Zustellung eingestellt?

„Sie haben Post“ – bei jeder Einwahl ins Internet macht diese Meldung darauf aufmerksam, dass irgendwer ein paar Zeilen geschrieben hat. Wer was mitteilen will, sagt’s heute per E-Mail. Im Internetzeitalter ist der Briefkasten an Haustür oder -wand fast ebenso entbehrlich, wie die meisten Dinge, die darin landen: Werbung, Rechnungen, Steuer- und Einberufungsbescheide oder der jüngste Punktestand in der Flensburger Verkehrssünderdatei.

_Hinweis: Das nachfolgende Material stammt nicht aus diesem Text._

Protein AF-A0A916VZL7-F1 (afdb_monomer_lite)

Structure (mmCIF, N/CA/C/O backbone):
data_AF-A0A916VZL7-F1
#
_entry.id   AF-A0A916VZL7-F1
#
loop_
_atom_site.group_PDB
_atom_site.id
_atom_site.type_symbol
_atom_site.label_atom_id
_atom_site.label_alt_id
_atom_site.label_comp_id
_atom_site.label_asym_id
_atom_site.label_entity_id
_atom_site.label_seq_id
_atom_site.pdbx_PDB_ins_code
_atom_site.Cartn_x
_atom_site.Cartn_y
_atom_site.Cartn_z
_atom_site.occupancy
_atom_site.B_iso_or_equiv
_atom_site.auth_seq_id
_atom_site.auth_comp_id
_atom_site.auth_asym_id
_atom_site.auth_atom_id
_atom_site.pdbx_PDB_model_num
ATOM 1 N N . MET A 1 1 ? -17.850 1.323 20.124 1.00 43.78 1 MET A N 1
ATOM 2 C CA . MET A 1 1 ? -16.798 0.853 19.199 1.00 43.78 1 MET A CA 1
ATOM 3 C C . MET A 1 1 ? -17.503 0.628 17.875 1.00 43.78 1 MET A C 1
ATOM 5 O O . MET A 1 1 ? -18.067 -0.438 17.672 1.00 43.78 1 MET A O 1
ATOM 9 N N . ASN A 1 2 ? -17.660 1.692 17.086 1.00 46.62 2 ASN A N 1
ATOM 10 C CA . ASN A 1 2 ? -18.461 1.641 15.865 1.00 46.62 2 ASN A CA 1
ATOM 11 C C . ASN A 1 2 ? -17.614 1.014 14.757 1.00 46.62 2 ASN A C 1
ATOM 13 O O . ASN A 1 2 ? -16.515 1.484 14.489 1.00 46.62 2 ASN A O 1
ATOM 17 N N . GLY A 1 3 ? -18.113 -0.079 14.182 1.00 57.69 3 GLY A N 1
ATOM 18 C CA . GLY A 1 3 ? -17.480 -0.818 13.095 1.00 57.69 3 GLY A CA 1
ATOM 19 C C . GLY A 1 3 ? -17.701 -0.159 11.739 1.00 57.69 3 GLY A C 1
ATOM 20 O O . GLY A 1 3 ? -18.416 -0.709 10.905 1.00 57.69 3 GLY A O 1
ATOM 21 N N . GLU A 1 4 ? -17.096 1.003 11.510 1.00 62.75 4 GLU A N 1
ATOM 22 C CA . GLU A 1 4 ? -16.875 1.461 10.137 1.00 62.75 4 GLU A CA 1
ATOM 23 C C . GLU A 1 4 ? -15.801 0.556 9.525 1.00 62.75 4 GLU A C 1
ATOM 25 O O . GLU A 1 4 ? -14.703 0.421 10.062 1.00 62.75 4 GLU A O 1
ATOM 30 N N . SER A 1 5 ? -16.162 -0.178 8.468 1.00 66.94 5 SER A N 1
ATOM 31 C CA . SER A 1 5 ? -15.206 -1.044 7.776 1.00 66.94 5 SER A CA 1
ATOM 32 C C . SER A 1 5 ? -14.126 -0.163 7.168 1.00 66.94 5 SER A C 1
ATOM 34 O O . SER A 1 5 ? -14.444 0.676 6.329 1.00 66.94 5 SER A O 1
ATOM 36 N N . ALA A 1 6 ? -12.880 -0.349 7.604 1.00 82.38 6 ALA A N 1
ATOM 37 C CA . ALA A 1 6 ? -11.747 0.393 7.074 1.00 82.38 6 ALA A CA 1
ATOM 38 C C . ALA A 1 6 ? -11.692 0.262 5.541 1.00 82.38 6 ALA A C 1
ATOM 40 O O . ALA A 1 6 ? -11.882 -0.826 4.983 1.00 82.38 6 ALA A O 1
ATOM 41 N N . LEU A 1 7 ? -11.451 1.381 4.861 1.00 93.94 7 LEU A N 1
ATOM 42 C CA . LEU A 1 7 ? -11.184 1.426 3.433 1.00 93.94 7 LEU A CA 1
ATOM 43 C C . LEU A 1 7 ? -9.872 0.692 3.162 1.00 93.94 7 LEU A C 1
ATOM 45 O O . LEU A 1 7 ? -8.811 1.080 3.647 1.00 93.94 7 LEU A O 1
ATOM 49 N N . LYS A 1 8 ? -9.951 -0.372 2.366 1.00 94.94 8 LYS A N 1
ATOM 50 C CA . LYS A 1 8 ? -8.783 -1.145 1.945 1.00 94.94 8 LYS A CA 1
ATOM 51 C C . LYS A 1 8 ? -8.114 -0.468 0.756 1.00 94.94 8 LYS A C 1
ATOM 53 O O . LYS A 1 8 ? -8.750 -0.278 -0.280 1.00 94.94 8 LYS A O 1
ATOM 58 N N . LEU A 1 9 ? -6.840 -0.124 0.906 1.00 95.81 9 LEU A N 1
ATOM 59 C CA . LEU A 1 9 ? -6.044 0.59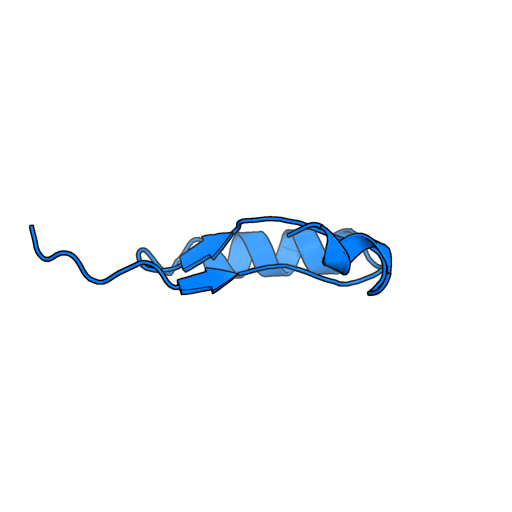8 -0.079 1.00 95.81 9 LEU A CA 1
ATOM 60 C C . LEU A 1 9 ? -4.890 -0.268 -0.596 1.00 95.81 9 LEU A C 1
ATOM 62 O O . LEU A 1 9 ? -4.058 -0.744 0.176 1.00 95.81 9 LEU A O 1
ATOM 66 N N . LEU A 1 10 ? -4.825 -0.429 -1.917 1.00 97.25 10 LEU A N 1
ATOM 67 C CA . LEU A 1 10 ? -3.695 -1.015 -2.637 1.00 97.25 10 LEU A CA 1
ATOM 68 C C . LEU A 1 10 ? -2.900 0.107 -3.311 1.00 97.25 10 LEU A C 1
ATOM 70 O O . LEU A 1 10 ? -3.476 0.913 -4.043 1.00 97.25 10 LEU A O 1
ATOM 74 N N . LEU A 1 11 ? -1.588 0.156 -3.081 1.00 97.19 11 LEU A N 1
ATOM 75 C CA . LEU A 1 11 ? -0.707 1.146 -3.703 1.00 97.19 11 LEU A CA 1
ATOM 76 C C . LEU A 1 11 ? -0.036 0.557 -4.944 1.00 97.19 11 LEU A C 1
ATOM 78 O O . LEU A 1 11 ? 0.601 -0.490 -4.855 1.00 97.19 11 LEU A O 1
ATOM 82 N N . ILE A 1 12 ? -0.153 1.236 -6.087 1.00 97.12 12 ILE A N 1
ATOM 83 C CA . ILE A 1 12 ? 0.459 0.807 -7.351 1.00 97.12 12 ILE A CA 1
ATOM 84 C C . ILE A 1 12 ? 1.217 1.987 -7.948 1.00 97.12 12 ILE A C 1
ATOM 86 O O . ILE A 1 12 ? 0.600 2.939 -8.419 1.00 97.12 12 ILE A O 1
ATOM 90 N N . ASP A 1 13 ? 2.541 1.918 -7.916 1.00 97.25 13 ASP A N 1
ATOM 91 C CA . ASP A 1 13 ? 3.427 2.905 -8.538 1.00 97.25 13 ASP A CA 1
ATOM 92 C C . ASP A 1 13 ? 4.813 2.276 -8.715 1.00 97.25 13 ASP A C 1
ATOM 94 O O . ASP A 1 13 ? 5.245 1.519 -7.844 1.00 97.25 13 ASP A O 1
ATOM 98 N N . ASN A 1 14 ? 5.520 2.572 -9.805 1.00 96.81 14 ASN A N 1
ATOM 99 C CA . ASN A 1 14 ? 6.853 2.019 -10.050 1.00 96.81 14 ASN A CA 1
ATOM 100 C C . ASN A 1 14 ? 7.967 2.794 -9.325 1.00 96.81 14 ASN A C 1
ATOM 102 O O . ASN A 1 14 ? 9.093 2.300 -9.250 1.00 96.81 14 ASN A O 1
ATOM 106 N N . ASP A 1 15 ? 7.676 3.970 -8.765 1.00 97.88 15 ASP A N 1
ATOM 107 C CA . ASP A 1 15 ? 8.603 4.719 -7.926 1.00 97.88 15 ASP A CA 1
ATOM 108 C C . ASP A 1 15 ? 8.408 4.356 -6.435 1.00 97.88 15 ASP A C 1
ATOM 110 O O . ASP A 1 15 ? 7.377 4.677 -5.825 1.00 97.88 15 ASP A O 1
ATOM 114 N N . PRO A 1 16 ? 9.399 3.712 -5.786 1.00 96.12 16 PRO A N 1
ATOM 115 C CA . PRO A 1 16 ? 9.301 3.351 -4.374 1.00 96.12 16 PRO A CA 1
ATOM 116 C C . PRO A 1 16 ? 9.191 4.571 -3.443 1.00 96.12 16 PRO A C 1
ATOM 118 O O . PRO A 1 16 ? 8.611 4.454 -2.361 1.00 96.12 16 PRO A O 1
ATOM 121 N N . ILE A 1 17 ? 9.701 5.745 -3.839 1.00 98.00 17 ILE A N 1
ATOM 122 C CA . ILE A 1 17 ? 9.582 6.981 -3.051 1.00 98.00 17 ILE A CA 1
ATOM 123 C C . ILE A 1 17 ? 8.123 7.439 -3.016 1.00 98.00 17 ILE A C 1
ATOM 125 O O . ILE A 1 17 ? 7.634 7.824 -1.952 1.00 98.00 17 ILE A O 1
ATOM 129 N N . PHE A 1 18 ? 7.408 7.347 -4.141 1.00 96.69 18 PHE A N 1
ATOM 130 C CA . PHE A 1 18 ? 5.985 7.689 -4.197 1.00 96.69 18 PHE A CA 1
ATOM 131 C C . PHE A 1 18 ? 5.151 6.774 -3.300 1.00 96.69 18 PHE A C 1
ATOM 133 O O . PHE A 1 18 ? 4.327 7.273 -2.529 1.00 96.69 18 PHE A O 1
ATOM 140 N N . ARG A 1 19 ? 5.404 5.457 -3.314 1.00 96.75 19 ARG A N 1
ATOM 141 C CA . ARG A 1 19 ? 4.696 4.518 -2.424 1.00 96.75 19 ARG A CA 1
ATOM 142 C C . ARG A 1 19 ? 4.948 4.829 -0.948 1.00 96.75 19 ARG A C 1
ATOM 144 O O . ARG A 1 19 ? 3.998 4.903 -0.173 1.00 96.75 19 ARG A O 1
ATOM 151 N N . VAL A 1 20 ? 6.197 5.094 -0.558 1.00 97.69 20 VAL A N 1
ATOM 152 C CA . VAL A 1 20 ? 6.537 5.494 0.821 1.00 97.69 20 VAL A CA 1
ATOM 153 C C . VAL A 1 20 ? 5.841 6.800 1.218 1.00 97.69 20 VAL A C 1
ATOM 155 O O . VAL A 1 20 ? 5.270 6.879 2.306 1.00 97.69 20 VAL A O 1
ATOM 158 N N . GLY A 1 21 ? 5.839 7.803 0.337 1.00 97.94 21 GLY A N 1
ATOM 159 C CA . GLY A 1 21 ? 5.165 9.079 0.578 1.00 97.94 21 GLY A CA 1
ATOM 160 C C . GLY A 1 21 ? 3.653 8.927 0.763 1.00 97.94 21 GLY A C 1
ATOM 161 O O . GLY A 1 21 ? 3.089 9.510 1.689 1.00 97.94 21 GLY A O 1
ATOM 162 N N . LEU A 1 22 ? 3.004 8.099 -0.062 1.00 96.62 22 LEU A N 1
ATOM 163 C CA . LEU A 1 22 ? 1.575 7.799 0.061 1.00 96.62 22 LEU A CA 1
ATOM 164 C C . LEU A 1 22 ? 1.252 7.059 1.361 1.00 96.62 22 LEU A C 1
ATOM 166 O O . LEU A 1 22 ? 0.283 7.422 2.025 1.00 96.62 22 LEU A O 1
ATOM 170 N N . LYS A 1 23 ? 2.073 6.080 1.767 1.00 97.19 23 LYS A N 1
ATOM 171 C CA . LYS A 1 23 ? 1.909 5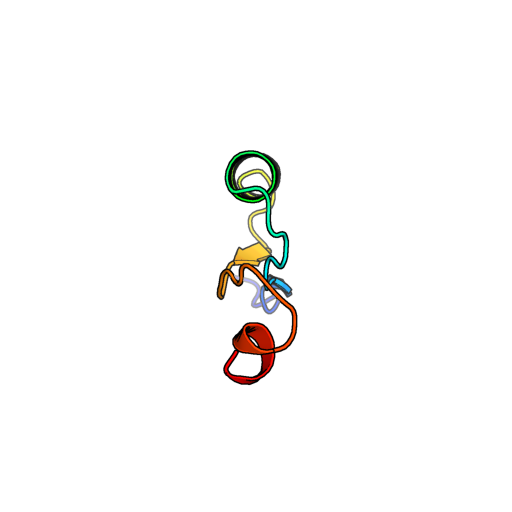.387 3.057 1.00 97.19 23 LYS A CA 1
ATOM 172 C C . LYS A 1 23 ? 1.943 6.366 4.220 1.00 97.19 23 LYS A C 1
ATOM 174 O O . LYS A 1 23 ? 1.009 6.385 5.011 1.00 97.19 23 LYS A O 1
ATOM 179 N N . PHE A 1 24 ? 2.974 7.210 4.269 1.00 97.62 24 PHE A N 1
ATOM 180 C CA . PHE A 1 24 ? 3.118 8.229 5.307 1.00 97.62 24 PHE A CA 1
ATOM 181 C C . PHE A 1 24 ? 1.929 9.200 5.321 1.00 97.62 24 PHE A C 1
ATOM 183 O O . PHE A 1 24 ? 1.372 9.494 6.374 1.00 97.62 24 PHE A O 1
ATOM 190 N N . ALA A 1 25 ? 1.481 9.654 4.147 1.00 96.88 25 ALA A N 1
ATOM 191 C CA . ALA A 1 25 ? 0.307 10.515 4.043 1.00 96.88 25 ALA A CA 1
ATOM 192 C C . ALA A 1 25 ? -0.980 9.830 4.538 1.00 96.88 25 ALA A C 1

So stört’s auch nicht, dass die Post heutzutage nicht mehr kurz nach dem Frühstück zugestellt wird, sondern der Kasten oft selbst zum Mittagessen noch leer ist. Stellenabbau hin, zusammengelegte Zustellbezirke her, Geschäfts- wie Privatleute fragen sich, was treibt die (Deutsche) Post mit unserer Post?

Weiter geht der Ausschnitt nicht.